I WILL kill him, that wasn't a threat... it was a promise!


----------



## Sarachaga (Feb 25, 2017)

Again guys sorry I had to leave. The building was closing so I didn't want to get locked in. What did I miss? Did Carion escape?


----------



## Blue_Jay (Feb 25, 2017)

By the way, you guys passed up so much loot! Gotta remember to search those rooms you cleared.


----------



## Blue_Jay (Feb 25, 2017)

Sarachaga said:


> Again guys sorry I had to leave. The building was closing so I didn't want to get locked in. What did I miss? Did Carion escape?



No worries, Sarachaga. Although it's kinda worrying that you almost got locked in the building. I hope that doesn't happen often!  So, the party managed to finally defeat the mimic thing (it was almost dead by the time you left). But Caron used the opportunity to make a run for it. Markus and Ulfang went after him, while Udo stuck around to tend to the injured Osmo (who is now partially covered in mimic goop).

By the way, one of the carnal rules of adventuring: _Never split the party_. You guy will learn this lesson the hard way in the next session. 

Good job so far, everyone! You all managed to survive your first encounter!
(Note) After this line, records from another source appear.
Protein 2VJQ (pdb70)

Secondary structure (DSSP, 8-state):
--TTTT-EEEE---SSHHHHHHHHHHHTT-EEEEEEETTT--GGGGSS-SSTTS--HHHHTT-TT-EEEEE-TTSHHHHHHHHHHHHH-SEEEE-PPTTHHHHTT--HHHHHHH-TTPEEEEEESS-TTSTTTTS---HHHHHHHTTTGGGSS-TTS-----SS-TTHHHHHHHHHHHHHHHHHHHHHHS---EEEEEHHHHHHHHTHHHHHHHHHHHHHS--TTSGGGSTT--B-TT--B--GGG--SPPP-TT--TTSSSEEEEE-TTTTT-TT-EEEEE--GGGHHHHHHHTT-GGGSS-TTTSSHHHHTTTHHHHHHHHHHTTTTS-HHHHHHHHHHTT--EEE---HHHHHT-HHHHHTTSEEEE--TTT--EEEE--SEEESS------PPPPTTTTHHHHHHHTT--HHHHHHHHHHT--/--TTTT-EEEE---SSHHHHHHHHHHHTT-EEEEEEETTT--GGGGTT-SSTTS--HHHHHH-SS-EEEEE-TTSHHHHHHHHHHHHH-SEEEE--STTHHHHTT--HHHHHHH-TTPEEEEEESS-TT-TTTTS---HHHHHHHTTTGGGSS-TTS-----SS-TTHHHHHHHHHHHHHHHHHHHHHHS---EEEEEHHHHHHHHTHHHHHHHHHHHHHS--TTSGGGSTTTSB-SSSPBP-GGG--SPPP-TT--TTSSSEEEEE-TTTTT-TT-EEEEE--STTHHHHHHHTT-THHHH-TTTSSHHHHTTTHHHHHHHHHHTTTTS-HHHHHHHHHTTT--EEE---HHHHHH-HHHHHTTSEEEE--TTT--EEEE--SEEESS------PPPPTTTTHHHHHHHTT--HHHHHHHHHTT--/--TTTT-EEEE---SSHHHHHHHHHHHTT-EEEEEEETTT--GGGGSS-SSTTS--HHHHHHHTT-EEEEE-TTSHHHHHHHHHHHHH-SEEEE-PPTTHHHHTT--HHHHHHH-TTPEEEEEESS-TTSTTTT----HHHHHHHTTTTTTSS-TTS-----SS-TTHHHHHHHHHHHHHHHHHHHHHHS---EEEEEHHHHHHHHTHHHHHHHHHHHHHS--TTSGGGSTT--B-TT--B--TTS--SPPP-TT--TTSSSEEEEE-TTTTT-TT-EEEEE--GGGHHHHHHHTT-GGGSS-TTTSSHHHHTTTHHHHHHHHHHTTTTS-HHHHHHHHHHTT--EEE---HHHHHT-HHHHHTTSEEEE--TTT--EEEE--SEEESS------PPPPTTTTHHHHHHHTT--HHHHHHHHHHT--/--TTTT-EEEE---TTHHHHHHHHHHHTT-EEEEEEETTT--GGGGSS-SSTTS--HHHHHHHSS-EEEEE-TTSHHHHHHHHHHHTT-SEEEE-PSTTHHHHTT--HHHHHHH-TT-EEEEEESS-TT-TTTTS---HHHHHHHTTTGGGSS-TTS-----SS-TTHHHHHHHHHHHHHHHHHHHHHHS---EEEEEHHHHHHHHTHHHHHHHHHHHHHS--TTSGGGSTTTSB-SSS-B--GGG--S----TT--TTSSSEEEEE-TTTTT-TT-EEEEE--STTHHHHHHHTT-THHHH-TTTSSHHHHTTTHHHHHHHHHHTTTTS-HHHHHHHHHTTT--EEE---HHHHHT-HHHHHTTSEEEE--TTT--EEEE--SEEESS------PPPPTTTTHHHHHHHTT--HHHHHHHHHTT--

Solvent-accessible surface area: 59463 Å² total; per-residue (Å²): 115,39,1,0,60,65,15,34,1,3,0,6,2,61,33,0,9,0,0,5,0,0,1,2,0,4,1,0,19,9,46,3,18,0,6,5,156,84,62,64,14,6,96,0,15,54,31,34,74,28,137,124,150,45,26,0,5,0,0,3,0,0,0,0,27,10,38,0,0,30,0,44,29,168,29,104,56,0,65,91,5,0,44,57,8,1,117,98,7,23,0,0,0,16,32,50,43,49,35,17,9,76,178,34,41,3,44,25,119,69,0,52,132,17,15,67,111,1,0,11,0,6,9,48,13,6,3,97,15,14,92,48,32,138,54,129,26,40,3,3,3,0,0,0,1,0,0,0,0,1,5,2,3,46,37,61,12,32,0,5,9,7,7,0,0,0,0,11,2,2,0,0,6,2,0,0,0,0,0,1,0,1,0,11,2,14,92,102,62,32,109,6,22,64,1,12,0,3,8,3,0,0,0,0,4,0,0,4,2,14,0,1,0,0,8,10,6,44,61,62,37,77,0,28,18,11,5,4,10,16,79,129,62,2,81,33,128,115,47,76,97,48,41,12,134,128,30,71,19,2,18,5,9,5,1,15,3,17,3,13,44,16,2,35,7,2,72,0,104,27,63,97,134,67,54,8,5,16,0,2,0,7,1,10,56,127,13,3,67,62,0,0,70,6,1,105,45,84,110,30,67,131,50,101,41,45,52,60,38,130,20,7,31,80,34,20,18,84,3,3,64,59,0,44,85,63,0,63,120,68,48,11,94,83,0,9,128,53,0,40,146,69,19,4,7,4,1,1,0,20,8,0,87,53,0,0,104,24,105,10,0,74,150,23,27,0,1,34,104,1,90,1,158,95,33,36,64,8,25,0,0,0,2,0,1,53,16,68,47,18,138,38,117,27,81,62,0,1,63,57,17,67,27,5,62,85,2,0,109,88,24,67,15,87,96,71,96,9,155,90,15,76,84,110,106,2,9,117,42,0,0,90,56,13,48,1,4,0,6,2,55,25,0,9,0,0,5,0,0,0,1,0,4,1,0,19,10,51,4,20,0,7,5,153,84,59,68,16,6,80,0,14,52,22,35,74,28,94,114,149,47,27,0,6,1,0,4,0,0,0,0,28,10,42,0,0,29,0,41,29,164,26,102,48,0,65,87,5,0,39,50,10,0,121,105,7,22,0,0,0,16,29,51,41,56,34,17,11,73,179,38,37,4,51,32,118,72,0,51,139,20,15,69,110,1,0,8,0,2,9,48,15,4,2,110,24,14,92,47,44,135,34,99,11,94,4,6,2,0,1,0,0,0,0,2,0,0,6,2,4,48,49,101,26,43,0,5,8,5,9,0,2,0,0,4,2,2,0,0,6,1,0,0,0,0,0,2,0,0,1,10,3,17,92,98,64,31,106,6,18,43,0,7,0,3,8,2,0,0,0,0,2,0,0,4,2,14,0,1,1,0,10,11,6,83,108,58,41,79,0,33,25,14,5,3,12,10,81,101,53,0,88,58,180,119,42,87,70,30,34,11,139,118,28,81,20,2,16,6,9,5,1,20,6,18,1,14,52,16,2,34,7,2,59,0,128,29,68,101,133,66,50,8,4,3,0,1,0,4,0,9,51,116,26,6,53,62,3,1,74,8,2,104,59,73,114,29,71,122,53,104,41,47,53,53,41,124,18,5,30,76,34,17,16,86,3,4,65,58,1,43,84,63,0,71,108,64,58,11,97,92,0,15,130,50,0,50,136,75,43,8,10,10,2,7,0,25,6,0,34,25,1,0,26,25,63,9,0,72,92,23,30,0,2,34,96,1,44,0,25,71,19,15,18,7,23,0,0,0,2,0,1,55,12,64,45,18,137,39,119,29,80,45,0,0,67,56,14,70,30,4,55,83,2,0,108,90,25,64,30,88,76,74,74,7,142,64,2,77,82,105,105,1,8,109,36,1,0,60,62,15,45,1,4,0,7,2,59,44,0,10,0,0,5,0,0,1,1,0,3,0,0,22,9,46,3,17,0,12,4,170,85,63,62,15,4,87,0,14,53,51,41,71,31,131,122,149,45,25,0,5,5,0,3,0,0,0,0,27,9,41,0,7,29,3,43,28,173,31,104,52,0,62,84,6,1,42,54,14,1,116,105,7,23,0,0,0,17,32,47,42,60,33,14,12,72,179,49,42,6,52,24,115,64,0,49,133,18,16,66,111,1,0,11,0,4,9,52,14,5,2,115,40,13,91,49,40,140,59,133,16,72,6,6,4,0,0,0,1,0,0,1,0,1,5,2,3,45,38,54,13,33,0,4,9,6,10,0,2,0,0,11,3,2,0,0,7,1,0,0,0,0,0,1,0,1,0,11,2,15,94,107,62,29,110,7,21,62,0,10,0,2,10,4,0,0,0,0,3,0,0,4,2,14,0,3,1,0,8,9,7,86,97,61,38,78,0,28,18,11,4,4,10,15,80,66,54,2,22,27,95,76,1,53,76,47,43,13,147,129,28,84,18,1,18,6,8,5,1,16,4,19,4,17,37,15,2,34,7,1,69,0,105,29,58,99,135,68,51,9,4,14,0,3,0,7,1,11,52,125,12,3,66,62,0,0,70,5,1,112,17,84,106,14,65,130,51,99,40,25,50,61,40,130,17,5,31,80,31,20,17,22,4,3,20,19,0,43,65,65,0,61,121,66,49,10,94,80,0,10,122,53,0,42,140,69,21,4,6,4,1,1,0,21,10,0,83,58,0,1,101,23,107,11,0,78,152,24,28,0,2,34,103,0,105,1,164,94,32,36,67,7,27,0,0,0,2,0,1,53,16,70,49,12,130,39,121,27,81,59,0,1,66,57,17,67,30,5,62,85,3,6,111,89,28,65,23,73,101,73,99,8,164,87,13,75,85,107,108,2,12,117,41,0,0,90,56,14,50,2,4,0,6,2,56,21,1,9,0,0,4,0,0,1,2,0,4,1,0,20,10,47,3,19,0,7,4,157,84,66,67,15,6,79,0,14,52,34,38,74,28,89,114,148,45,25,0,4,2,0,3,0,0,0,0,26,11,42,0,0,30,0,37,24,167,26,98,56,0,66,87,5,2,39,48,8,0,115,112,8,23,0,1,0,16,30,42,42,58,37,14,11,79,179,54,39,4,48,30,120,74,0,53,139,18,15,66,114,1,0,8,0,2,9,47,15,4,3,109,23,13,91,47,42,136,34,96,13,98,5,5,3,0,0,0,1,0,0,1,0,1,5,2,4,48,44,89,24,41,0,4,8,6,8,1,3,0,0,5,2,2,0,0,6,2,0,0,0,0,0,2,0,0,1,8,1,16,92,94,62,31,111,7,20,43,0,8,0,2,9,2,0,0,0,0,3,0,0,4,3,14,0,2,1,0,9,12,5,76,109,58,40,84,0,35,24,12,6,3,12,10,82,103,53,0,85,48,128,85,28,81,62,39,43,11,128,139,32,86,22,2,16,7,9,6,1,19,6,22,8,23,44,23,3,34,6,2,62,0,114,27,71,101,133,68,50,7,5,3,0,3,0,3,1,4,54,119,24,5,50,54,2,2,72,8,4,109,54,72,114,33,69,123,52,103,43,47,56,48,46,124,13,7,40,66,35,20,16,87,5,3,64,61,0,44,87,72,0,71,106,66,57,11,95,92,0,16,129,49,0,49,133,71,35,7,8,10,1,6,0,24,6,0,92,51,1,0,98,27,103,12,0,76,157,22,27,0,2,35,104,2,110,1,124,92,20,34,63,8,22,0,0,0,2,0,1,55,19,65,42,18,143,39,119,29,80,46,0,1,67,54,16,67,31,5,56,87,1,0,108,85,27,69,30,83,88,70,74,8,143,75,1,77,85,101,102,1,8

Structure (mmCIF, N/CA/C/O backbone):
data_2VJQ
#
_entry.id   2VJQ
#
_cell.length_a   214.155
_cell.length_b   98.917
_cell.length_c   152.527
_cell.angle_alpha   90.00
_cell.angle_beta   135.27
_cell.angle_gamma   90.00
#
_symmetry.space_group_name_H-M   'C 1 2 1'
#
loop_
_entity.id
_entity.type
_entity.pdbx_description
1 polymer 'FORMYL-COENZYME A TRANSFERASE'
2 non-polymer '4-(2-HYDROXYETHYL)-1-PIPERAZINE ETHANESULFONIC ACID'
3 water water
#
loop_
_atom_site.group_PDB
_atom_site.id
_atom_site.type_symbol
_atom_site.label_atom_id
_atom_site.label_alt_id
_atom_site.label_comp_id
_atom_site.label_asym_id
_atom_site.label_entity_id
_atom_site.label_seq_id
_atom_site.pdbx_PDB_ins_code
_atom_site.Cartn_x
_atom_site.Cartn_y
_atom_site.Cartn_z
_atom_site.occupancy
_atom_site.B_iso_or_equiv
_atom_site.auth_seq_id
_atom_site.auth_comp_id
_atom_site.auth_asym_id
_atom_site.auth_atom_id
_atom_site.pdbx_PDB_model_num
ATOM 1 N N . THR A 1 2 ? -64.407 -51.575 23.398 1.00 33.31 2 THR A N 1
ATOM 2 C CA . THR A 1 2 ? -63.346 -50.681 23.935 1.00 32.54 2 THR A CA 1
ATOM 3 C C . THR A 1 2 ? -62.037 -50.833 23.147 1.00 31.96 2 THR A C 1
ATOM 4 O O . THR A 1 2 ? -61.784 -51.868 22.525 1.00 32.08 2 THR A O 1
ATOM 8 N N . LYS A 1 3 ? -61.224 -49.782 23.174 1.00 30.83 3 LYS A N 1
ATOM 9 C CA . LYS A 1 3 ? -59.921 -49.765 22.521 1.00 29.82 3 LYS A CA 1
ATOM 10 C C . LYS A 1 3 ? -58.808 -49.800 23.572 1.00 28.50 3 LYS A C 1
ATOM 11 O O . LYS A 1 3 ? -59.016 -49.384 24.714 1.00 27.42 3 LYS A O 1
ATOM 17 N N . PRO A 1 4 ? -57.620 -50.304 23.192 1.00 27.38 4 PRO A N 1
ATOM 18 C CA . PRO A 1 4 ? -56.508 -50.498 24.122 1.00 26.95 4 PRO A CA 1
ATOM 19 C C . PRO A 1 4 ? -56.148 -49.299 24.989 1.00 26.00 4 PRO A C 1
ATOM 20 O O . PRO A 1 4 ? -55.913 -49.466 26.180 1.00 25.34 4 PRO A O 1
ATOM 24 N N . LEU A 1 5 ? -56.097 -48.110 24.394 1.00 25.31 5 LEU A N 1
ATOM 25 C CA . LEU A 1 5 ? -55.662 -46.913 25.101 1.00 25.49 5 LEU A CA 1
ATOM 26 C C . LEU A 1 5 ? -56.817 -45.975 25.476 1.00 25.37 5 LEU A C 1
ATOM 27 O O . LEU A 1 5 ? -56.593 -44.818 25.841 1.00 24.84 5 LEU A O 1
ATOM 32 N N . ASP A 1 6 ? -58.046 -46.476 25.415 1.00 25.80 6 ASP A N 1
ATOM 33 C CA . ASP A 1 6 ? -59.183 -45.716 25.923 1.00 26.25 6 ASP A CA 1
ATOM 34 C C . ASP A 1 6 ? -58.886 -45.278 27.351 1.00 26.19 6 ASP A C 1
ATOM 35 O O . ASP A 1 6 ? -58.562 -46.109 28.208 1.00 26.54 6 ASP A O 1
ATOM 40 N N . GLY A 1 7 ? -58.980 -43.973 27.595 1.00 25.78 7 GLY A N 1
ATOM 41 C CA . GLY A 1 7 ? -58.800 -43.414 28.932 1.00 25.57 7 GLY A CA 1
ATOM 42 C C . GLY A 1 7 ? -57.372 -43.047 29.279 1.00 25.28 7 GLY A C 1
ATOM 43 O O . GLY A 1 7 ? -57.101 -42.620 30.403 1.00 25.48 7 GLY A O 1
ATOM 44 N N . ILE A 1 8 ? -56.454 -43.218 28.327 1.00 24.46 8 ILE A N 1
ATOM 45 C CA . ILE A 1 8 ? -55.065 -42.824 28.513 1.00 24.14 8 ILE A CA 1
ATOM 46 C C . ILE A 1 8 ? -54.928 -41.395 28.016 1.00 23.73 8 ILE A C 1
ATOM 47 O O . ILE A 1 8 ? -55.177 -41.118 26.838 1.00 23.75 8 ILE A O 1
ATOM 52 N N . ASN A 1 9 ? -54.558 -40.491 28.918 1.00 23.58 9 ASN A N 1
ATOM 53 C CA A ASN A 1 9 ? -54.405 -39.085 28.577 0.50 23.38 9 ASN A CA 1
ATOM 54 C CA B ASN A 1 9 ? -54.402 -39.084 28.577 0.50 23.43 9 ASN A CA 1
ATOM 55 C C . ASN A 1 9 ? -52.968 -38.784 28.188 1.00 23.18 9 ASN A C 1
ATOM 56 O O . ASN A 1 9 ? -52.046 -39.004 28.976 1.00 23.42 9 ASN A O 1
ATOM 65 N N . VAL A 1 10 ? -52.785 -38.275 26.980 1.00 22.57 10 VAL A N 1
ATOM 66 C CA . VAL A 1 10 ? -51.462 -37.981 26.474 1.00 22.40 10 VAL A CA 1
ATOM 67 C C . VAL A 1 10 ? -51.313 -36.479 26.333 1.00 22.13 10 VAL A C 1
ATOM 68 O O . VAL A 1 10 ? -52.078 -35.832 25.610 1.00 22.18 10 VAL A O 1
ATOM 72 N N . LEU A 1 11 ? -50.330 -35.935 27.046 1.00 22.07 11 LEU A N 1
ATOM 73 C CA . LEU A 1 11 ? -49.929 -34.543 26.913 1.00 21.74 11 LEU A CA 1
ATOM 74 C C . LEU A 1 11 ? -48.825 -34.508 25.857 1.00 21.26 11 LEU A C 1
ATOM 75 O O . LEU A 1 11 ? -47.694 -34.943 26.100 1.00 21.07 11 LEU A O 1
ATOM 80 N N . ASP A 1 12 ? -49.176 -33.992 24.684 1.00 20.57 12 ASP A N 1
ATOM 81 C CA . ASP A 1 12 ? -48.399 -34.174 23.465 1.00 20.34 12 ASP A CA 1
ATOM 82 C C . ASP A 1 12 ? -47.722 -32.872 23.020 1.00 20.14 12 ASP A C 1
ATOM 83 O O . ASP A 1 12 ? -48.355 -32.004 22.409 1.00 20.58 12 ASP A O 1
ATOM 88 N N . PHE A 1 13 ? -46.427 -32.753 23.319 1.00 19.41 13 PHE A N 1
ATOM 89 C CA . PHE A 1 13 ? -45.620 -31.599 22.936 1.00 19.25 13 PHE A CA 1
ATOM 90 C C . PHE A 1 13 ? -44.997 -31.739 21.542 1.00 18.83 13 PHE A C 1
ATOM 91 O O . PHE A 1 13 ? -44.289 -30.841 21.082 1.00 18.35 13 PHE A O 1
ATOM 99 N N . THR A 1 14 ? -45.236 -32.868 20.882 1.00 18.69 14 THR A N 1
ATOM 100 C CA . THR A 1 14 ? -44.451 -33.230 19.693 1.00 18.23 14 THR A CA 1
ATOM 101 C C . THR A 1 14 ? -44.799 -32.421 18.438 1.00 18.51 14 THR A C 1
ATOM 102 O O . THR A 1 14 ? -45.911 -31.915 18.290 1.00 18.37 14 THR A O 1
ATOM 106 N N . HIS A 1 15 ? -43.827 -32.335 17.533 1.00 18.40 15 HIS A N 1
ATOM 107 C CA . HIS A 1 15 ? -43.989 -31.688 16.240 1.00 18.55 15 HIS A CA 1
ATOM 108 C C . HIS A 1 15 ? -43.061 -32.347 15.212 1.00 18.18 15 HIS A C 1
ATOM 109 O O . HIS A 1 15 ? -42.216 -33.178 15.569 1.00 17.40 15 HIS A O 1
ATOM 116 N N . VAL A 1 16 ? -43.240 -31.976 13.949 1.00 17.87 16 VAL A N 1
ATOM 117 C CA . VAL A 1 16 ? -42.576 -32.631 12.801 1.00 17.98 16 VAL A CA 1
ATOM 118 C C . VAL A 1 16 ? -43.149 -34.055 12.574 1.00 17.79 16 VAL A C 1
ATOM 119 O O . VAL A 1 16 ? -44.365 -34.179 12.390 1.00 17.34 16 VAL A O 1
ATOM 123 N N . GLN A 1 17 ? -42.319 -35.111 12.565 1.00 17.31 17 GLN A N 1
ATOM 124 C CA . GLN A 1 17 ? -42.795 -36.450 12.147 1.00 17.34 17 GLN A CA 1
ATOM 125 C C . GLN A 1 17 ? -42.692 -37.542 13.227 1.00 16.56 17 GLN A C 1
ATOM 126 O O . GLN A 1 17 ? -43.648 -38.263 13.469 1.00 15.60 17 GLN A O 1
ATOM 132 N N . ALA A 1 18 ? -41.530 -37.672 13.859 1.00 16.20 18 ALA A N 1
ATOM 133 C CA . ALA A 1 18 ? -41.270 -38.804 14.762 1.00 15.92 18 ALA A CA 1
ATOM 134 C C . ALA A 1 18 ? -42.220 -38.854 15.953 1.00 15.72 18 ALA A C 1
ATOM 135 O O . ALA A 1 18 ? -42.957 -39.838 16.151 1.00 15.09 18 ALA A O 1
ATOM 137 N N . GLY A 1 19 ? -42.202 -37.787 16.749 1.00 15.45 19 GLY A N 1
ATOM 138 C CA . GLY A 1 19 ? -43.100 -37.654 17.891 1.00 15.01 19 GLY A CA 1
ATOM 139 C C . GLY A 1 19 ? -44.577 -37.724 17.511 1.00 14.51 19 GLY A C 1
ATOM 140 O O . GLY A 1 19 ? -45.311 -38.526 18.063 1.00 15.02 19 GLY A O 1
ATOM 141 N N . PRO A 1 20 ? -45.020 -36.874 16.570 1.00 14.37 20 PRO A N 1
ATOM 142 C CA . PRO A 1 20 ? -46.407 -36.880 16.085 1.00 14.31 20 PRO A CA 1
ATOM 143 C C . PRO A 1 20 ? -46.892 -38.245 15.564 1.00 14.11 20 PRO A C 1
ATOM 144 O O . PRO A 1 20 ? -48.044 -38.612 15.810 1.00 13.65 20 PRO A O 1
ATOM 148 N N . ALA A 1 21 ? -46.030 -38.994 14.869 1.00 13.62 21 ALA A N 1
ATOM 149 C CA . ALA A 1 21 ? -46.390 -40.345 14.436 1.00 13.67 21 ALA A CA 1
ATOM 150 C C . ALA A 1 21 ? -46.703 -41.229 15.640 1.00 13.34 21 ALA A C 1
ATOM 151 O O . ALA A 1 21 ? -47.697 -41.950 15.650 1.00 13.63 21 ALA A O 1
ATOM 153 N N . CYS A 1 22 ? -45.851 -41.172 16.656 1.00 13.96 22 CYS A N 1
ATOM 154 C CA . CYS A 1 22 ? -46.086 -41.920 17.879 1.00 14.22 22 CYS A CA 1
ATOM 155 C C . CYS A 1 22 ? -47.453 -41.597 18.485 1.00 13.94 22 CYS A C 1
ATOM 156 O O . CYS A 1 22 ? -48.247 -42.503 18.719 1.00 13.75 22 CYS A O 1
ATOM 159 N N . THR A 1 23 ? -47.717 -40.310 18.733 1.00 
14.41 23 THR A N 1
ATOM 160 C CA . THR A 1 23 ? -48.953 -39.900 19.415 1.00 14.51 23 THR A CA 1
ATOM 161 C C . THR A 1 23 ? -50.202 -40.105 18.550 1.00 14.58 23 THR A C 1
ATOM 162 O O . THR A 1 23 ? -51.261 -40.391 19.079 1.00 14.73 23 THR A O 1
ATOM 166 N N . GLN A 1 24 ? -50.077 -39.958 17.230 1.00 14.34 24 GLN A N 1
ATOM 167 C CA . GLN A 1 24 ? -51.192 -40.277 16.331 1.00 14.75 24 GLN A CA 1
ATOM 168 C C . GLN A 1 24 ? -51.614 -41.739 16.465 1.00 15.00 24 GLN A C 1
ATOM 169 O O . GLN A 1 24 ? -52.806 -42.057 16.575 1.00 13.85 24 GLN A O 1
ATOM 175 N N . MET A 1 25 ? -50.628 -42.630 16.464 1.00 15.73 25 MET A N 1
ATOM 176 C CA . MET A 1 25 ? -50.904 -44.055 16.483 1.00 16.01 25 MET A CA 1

[edit] Also, the rust monster is still around. I'm gonna start calling him rusty.


----------



## Honey Lavender; (Mar 1, 2017)

Question: when is our next escapade?


----------



## Blue_Jay (Mar 1, 2017)

The plan is to try to run this on Friday at 8pm EST time. HOWEVER, if you are unable to make it to the next session, please let us know when you will be available so that we can try to get plan a time for our next session when everyone will be available.


----------



## Honey Lavender; (Mar 1, 2017)

I'm in! Is this going to be a regular schedule? Or are we just meeting on Roll20 casually?


----------



## Blue_Jay (Mar 2, 2017)

Right now it's a regular schedule unless something changes. We'll still be meeting in the same game room on roll20.


----------



## Sarachaga (Mar 2, 2017)

How many games did we do?Around five already,right  ?


----------



## Blue_Jay (Mar 2, 2017)

Hey guys. Right now we're still scheduled for a game tomorrow at 8pm EST. I'd like to take this opportunity now to briefly explain how combat works in DnD (fifth edition). I was meaning to explain this a long time ago, when I thought you guys would immediately engage in combat, but ever since it has slipped my mind. My bad.

*Combat Basics
*
During combat, the party will roll for initiative. Creatures that get the highest rolls will go first. Afterwards, all enemies will take a turn, followed by all party members, and on and on until combat ends. Just let me know what actions you'd like to take and I will let you know the result of those actions. You do not have to take turns, although you can elect to wait until someone else has taken their actions, or hold until after the enemy's next turn.

Each round consists of the party's turn and the enemy's turn, comprised of six seconds of _simultaneous actions_ in game. During each round, a creature can take a *movement action* and a *standard action*.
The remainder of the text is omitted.